[Source records]
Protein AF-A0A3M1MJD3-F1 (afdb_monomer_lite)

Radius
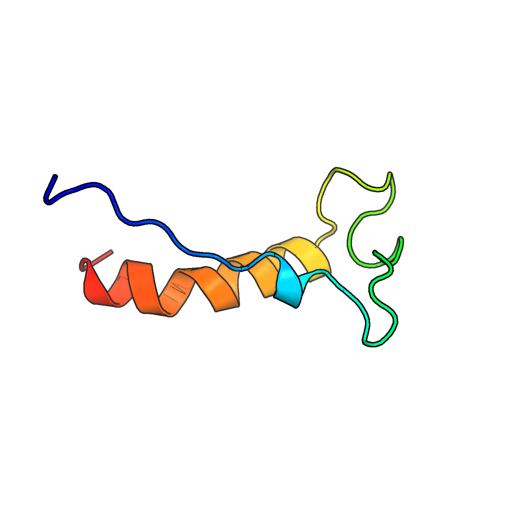 of gyration: 12.87 Å; chains: 1; bounding box: 31×25×32 Å

Foldseek 3Di:
DVPDDDDDQVVLQADPVRDGDCQQVVPVPDGDPVVVVSVCVSCVVVVVVVVD

pLDDT: mean 96.25, std 4.4, range [69.25, 98.62]

Sequence (52 aa):
GDHVHFLDIGDRFLQPDGIISRDIMPDLLHLSEEGYRRWAVALEPKLQALGL

Secondary structure (DSSP, 8-state):
-TT------GGGGB-TTSPBPTTT-TTSSS--HHHHHHHHHHHHHHHHHTT-

Structure (mmCIF, N/CA/C/O backbone):
data_AF-A0A3M1MJD3-F1
#
_entry.id   AF-A0A3M1MJD3-F1
#
loop_
_atom_site.group_PDB
_atom_site.id
_atom_site.type_symbol
_atom_site.label_atom_id
_atom_site.label_alt_id
_atom_site.label_comp_id
_atom_site.label_asym_id
_atom_site.label_entity_id
_atom_site.label_seq_id
_atom_site.pdbx_PDB_ins_code
_atom_site.Cartn_x
_atom_site.Cartn_y
_atom_site.Cartn_z
_atom_site.occupancy
_atom_site.B_iso_or_equiv
_atom_site.auth_seq_id
_atom_site.auth_comp_id
_atom_site.auth_asym_id
_atom_site.auth_atom_id
_atom_site.pdbx_PDB_model_num
ATOM 1 N N . GLY A 1 1 ? -10.732 -1.690 
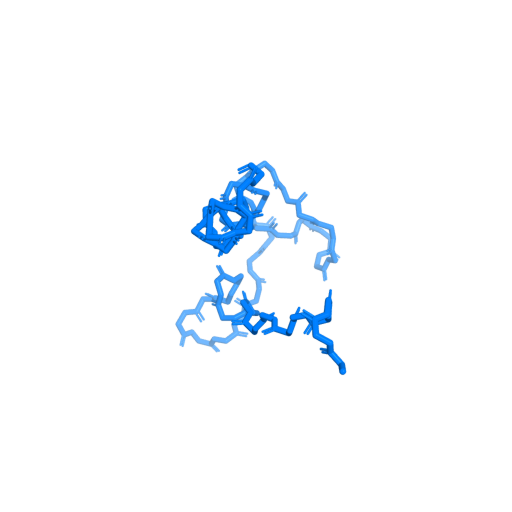22.071 1.00 69.25 1 GLY A N 1
ATOM 2 C CA . GLY A 1 1 ? -9.717 -1.603 21.001 1.00 69.25 1 GLY A CA 1
ATOM 3 C C . GLY A 1 1 ? -10.338 -0.980 19.775 1.00 69.25 1 GLY A C 1
ATOM 4 O O . GLY A 1 1 ? -10.062 -1.419 18.671 1.00 69.25 1 GLY A O 1
ATOM 5 N N . ASP A 1 2 ? -11.196 0.020 19.969 1.00 85.38 2 ASP A N 1
ATOM 6 C CA . ASP A 1 2 ? -12.296 0.280 19.027 1.00 85.38 2 ASP A CA 1
ATOM 7 C C . ASP A 1 2 ? -11.903 1.317 17.969 1.00 85.38 2 ASP A C 1
ATOM 9 O O . ASP A 1 2 ? -12.611 1.523 16.991 1.00 85.38 2 ASP A O 1
ATOM 13 N N . HIS A 1 3 ? -10.732 1.928 18.160 1.00 91.00 3 HIS A N 1
ATOM 14 C CA . HIS A 1 3 ? -10.120 2.922 17.281 1.00 91.00 3 HIS A CA 1
ATOM 15 C C . HIS A 1 3 ? -8.889 2.384 16.541 1.00 91.00 3 HIS A C 1
ATOM 17 O O . HIS A 1 3 ? -8.251 3.118 15.792 1.00 91.00 3 HIS A O 1
ATOM 23 N N . VAL A 1 4 ? -8.517 1.120 16.770 1.00 94.88 4 VAL A N 1
ATOM 24 C CA . VAL A 1 4 ? -7.380 0.486 16.097 1.00 94.88 4 VAL A CA 1
ATOM 25 C C . VAL A 1 4 ? -7.928 -0.462 15.042 1.00 94.88 4 VAL A C 1
ATOM 27 O O . VAL A 1 4 ? -8.687 -1.379 15.349 1.00 94.88 4 VAL A O 1
ATOM 30 N N . HIS A 1 5 ? -7.526 -0.251 13.792 1.00 94.88 5 HIS A N 1
ATOM 31 C CA . HIS A 1 5 ? -7.921 -1.095 12.673 1.00 94.88 5 HIS A CA 1
ATOM 32 C C . HIS A 1 5 ? -6.679 -1.587 11.943 1.00 94.88 5 HIS A C 1
ATOM 34 O O . HIS A 1 5 ? -5.893 -0.786 11.443 1.00 94.88 5 HIS A O 1
ATOM 40 N N . PHE A 1 6 ? -6.513 -2.904 11.881 1.00 95.75 6 PHE A N 1
ATOM 41 C CA . PHE A 1 6 ? -5.465 -3.529 11.088 1.00 95.75 6 PHE A CA 1
ATOM 42 C C . PHE A 1 6 ? -5.967 -3.769 9.663 1.00 95.75 6 PHE A C 1
ATOM 44 O O . PHE A 1 6 ? -7.041 -4.343 9.479 1.00 95.75 6 PHE A O 1
ATOM 51 N N . LEU A 1 7 ? -5.189 -3.324 8.678 1.00 97.00 7 LEU A N 1
ATOM 52 C CA . LEU A 1 7 ? -5.411 -3.562 7.256 1.00 97.00 7 LEU A CA 1
ATOM 53 C C . LEU A 1 7 ? -4.185 -4.289 6.703 1.00 97.00 7 LEU A C 1
ATOM 55 O O . LEU A 1 7 ? -3.097 -3.716 6.667 1.00 97.00 7 LEU A O 1
ATOM 59 N N . ASP A 1 8 ? -4.375 -5.530 6.266 1.00 97.12 8 ASP A N 1
ATOM 60 C CA . ASP A 1 8 ? -3.355 -6.261 5.521 1.00 97.12 8 ASP A CA 1
ATOM 61 C C . ASP A 1 8 ? -3.499 -5.940 4.031 1.00 
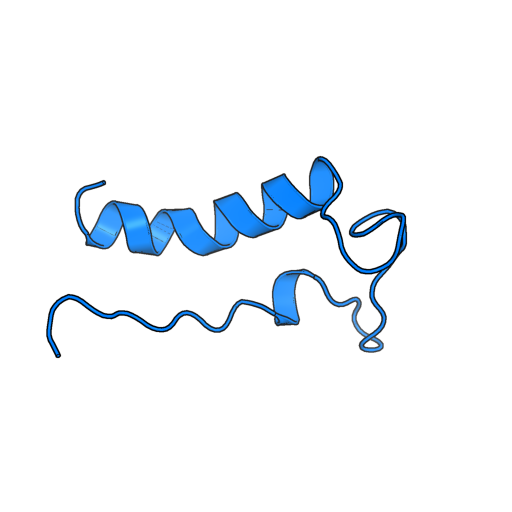97.12 8 ASP A C 1
ATOM 63 O O . AS
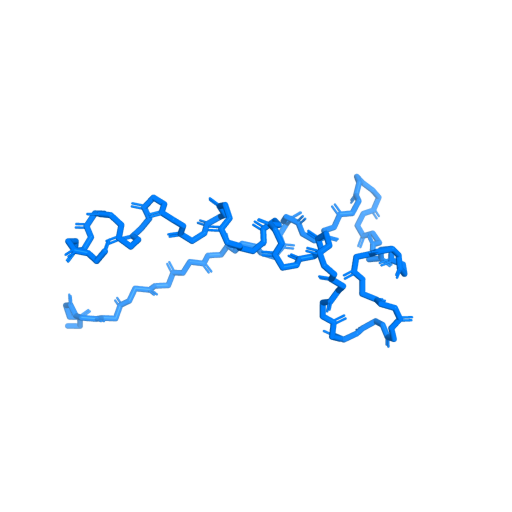P A 1 8 ? -4.464 -6.348 3.387 1.00 97.12 8 ASP A O 1
ATOM 67 N N . ILE A 1 9 ? -2.577 -5.128 3.517 1.00 97.56 9 ILE A N 1
ATOM 68 C CA . ILE A 1 9 ? -2.565 -4.652 2.124 1.00 97.56 9 ILE A CA 1
ATOM 69 C C . ILE A 1 9 ? -1.224 -4.936 1.438 1.00 97.56 9 ILE A C 1
ATOM 71 O O . ILE A 1 9 ? -0.915 -4.339 0.406 1.00 97.56 9 ILE A O 1
ATOM 75 N N . GLY A 1 10 ? -0.392 -5.800 2.031 1.00 95.31 10 GLY A N 1
ATOM 76 C CA . GLY A 1 10 ? 0.949 -6.089 1.518 1.00 95.31 10 GLY A CA 1
ATOM 77 C C . GLY A 1 10 ? 0.926 -6.717 0.123 1.00 95.31 10 GLY A C 1
ATOM 78 O O . GLY A 1 10 ? 1.772 -6.404 -0.715 1.00 95.31 10 GLY A O 1
ATOM 79 N N . ASP A 1 11 ? -0.093 -7.532 -0.152 1.00 96.25 11 ASP A N 1
ATOM 80 C CA . ASP A 1 11 ? -0.335 -8.191 -1.438 1.00 96.25 11 ASP A CA 1
ATOM 81 C C . ASP A 1 11 ? -0.444 -7.205 -2.613 1.00 96.25 11 ASP A C 1
ATOM 83 O O . ASP A 1 11 ? -0.067 -7.534 -3.735 1.00 96.25 11 ASP A O 1
ATOM 87 N N . ARG A 1 12 ? -0.875 -5.961 -2.363 1.00 96.94 12 ARG A N 1
ATOM 88 C CA . ARG A 1 12 ? -1.026 -4.923 -3.397 1.00 96.94 12 ARG A CA 1
ATOM 89 C C . ARG A 1 12 ? 0.299 -4.462 -3.999 1.00 96.94 12 ARG A C 1
ATOM 91 O O . ARG A 1 12 ? 0.312 -3.918 -5.109 1.00 96.94 12 ARG A O 1
ATOM 98 N N . PHE A 1 13 ? 1.407 -4.681 -3.296 1.00 97.25 13 PHE A N 1
ATOM 99 C CA . PHE A 1 13 ? 2.747 -4.319 -3.758 1.00 97.25 13 PHE A CA 1
ATOM 100 C C . PHE A 1 13 ? 3.476 -5.469 -4.455 1.00 97.25 13 PHE A C 1
ATOM 102 O O . PHE A 1 13 ? 4.485 -5.229 -5.122 1.00 97.25 13 PHE A O 1
ATOM 109 N N . LEU A 1 14 ? 2.975 -6.697 -4.309 1.00 96.94 14 LEU A N 1
ATOM 110 C CA . LEU A 1 14 ? 3.605 -7.891 -4.852 1.00 96.94 14 LEU A CA 1
ATOM 111 C C . LEU A 1 14 ? 3.142 -8.150 -6.285 1.00 96.94 14 LEU A C 1
ATOM 113 O O . LEU A 1 14 ? 1.993 -7.907 -6.659 1.00 96.94 14 LEU A O 1
ATOM 117 N N . GLN A 1 15 ? 4.055 -8.671 -7.093 1.00 94.56 15 GLN A N 1
ATOM 118 C CA . GLN A 1 15 ? 3.723 -9.300 -8.363 1.00 94.56 15 GLN A CA 1
ATOM 119 C C . GLN A 1 15 ? 3.192 -10.728 -8.128 1.00 94.56 15 GLN A C 1
ATOM 121 O O . GLN A 1 15 ? 3.327 -11.255 -7.020 1.00 94.56 15 GLN A O 1
ATOM 126 N N . PRO A 1 16 ? 2.599 -11.393 -9.142 1.00 95.19 16 PRO A N 1
ATOM 127 C CA . PRO A 1 16 ? 2.060 -12.748 -8.984 1.00 95.19 16 PRO A CA 1
ATOM 128 C C . PRO A 1 16 ? 3.074 -13.802 -8.509 1.00 95.19 16 PRO A C 1
ATOM 130 O O . PRO A 1 16 ? 2.681 -14.829 -7.965 1.00 95.19 16 PRO A O 1
ATOM 133 N N . ASP A 1 17 ? 4.368 -13.557 -8.713 1.00 96.19 17 ASP A N 1
ATOM 134 C CA . ASP A 1 17 ? 5.478 -14.401 -8.258 1.00 96.19 17 ASP A CA 1
ATOM 135 C C . ASP A 1 17 ? 5.981 -14.054 -6.841 1.00 96.19 17 ASP A C 1
ATOM 137 O O . ASP A 1 17 ? 6.926 -14.670 -6.350 1.00 96.19 17 ASP A O 1
ATOM 141 N N . GLY A 1 18 ? 5.355 -13.082 -6.172 1.00 95.81 18 GLY A N 1
ATOM 142 C CA . GLY A 1 18 ? 5.725 -12.622 -4.835 1.00 95.81 18 GLY A CA 1
ATOM 143 C C . GLY A 1 18 ? 6.878 -11.615 -4.800 1.00 95.81 18 GLY A C 1
ATOM 144 O O . GLY A 1 18 ? 7.326 -11.262 -3.710 1.00 95.81 18 GLY A O 1
ATOM 145 N N . ILE A 1 19 ? 7.371 -11.137 -5.949 1.00 96.12 19 ILE A N 1
ATOM 146 C CA . ILE A 1 19 ? 8.470 -10.165 -6.012 1.00 96.12 19 ILE A CA 1
ATOM 147 C C . ILE A 1 19 ? 7.933 -8.730 -5.963 1.00 96.12 19 ILE A C 1
ATOM 149 O O . ILE A 1 19 ? 6.908 -8.397 -6.557 1.00 96.12 19 ILE A O 1
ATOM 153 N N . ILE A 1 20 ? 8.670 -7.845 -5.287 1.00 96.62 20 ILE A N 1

# PROMPT
Would you copy exactly the lines from the one that contains "ATOM 135 C C" through the final line of the records above, including both?

# OUTPUT FOR THIS EXERCISE
ATOM 135 C C . ASP A 1 17 ? 5.981 -14.054 -6.841 1.00 96.19 17 ASP A C 1
ATOM 137 O O . ASP A 1 17 ? 6.926 -14.670 -6.350 1.00 96.19 17 ASP A O 1
ATOM 141 N N . GLY A 1 18 ? 5.355 -13.082 -6.172 1.00 95.81 18 GLY A N 1
ATOM 142 C CA . GLY A 1 18 ? 5.725 -12.622 -4.835 1.00 95.81 18 GLY A CA 1
ATOM 143 C C . GLY A 1 18 ? 6.878 -11.615 -4.800 1.00 95.81 18 GLY A C 1
ATOM 144 O O . GLY A 1 18 ? 7.326 -11.262 -3.710 1.00 95.81 18 GLY A O 1
ATOM 145 N N . ILE A 1 19 ? 7.371 -11.137 -5.949 1.00 96.12 19 ILE A N 1
ATOM 146 C CA . ILE A 1 19 ? 8.470 -10.165 -6.012 1.00 96.12 19 ILE A CA 1
ATOM 147 C C . ILE A 1 19 ? 7.933 -8.730 -5.963 1.00 96.12 19 ILE A C 1
ATOM 149 O O . ILE A 1 19 ? 6.908 -8.397 -6.557 1.00 96.12 19 ILE A O 1
ATOM 153 N N . ILE A 1 20 ? 8.670 -7.845 -5.287 1.00 96.62 20 ILE A N 1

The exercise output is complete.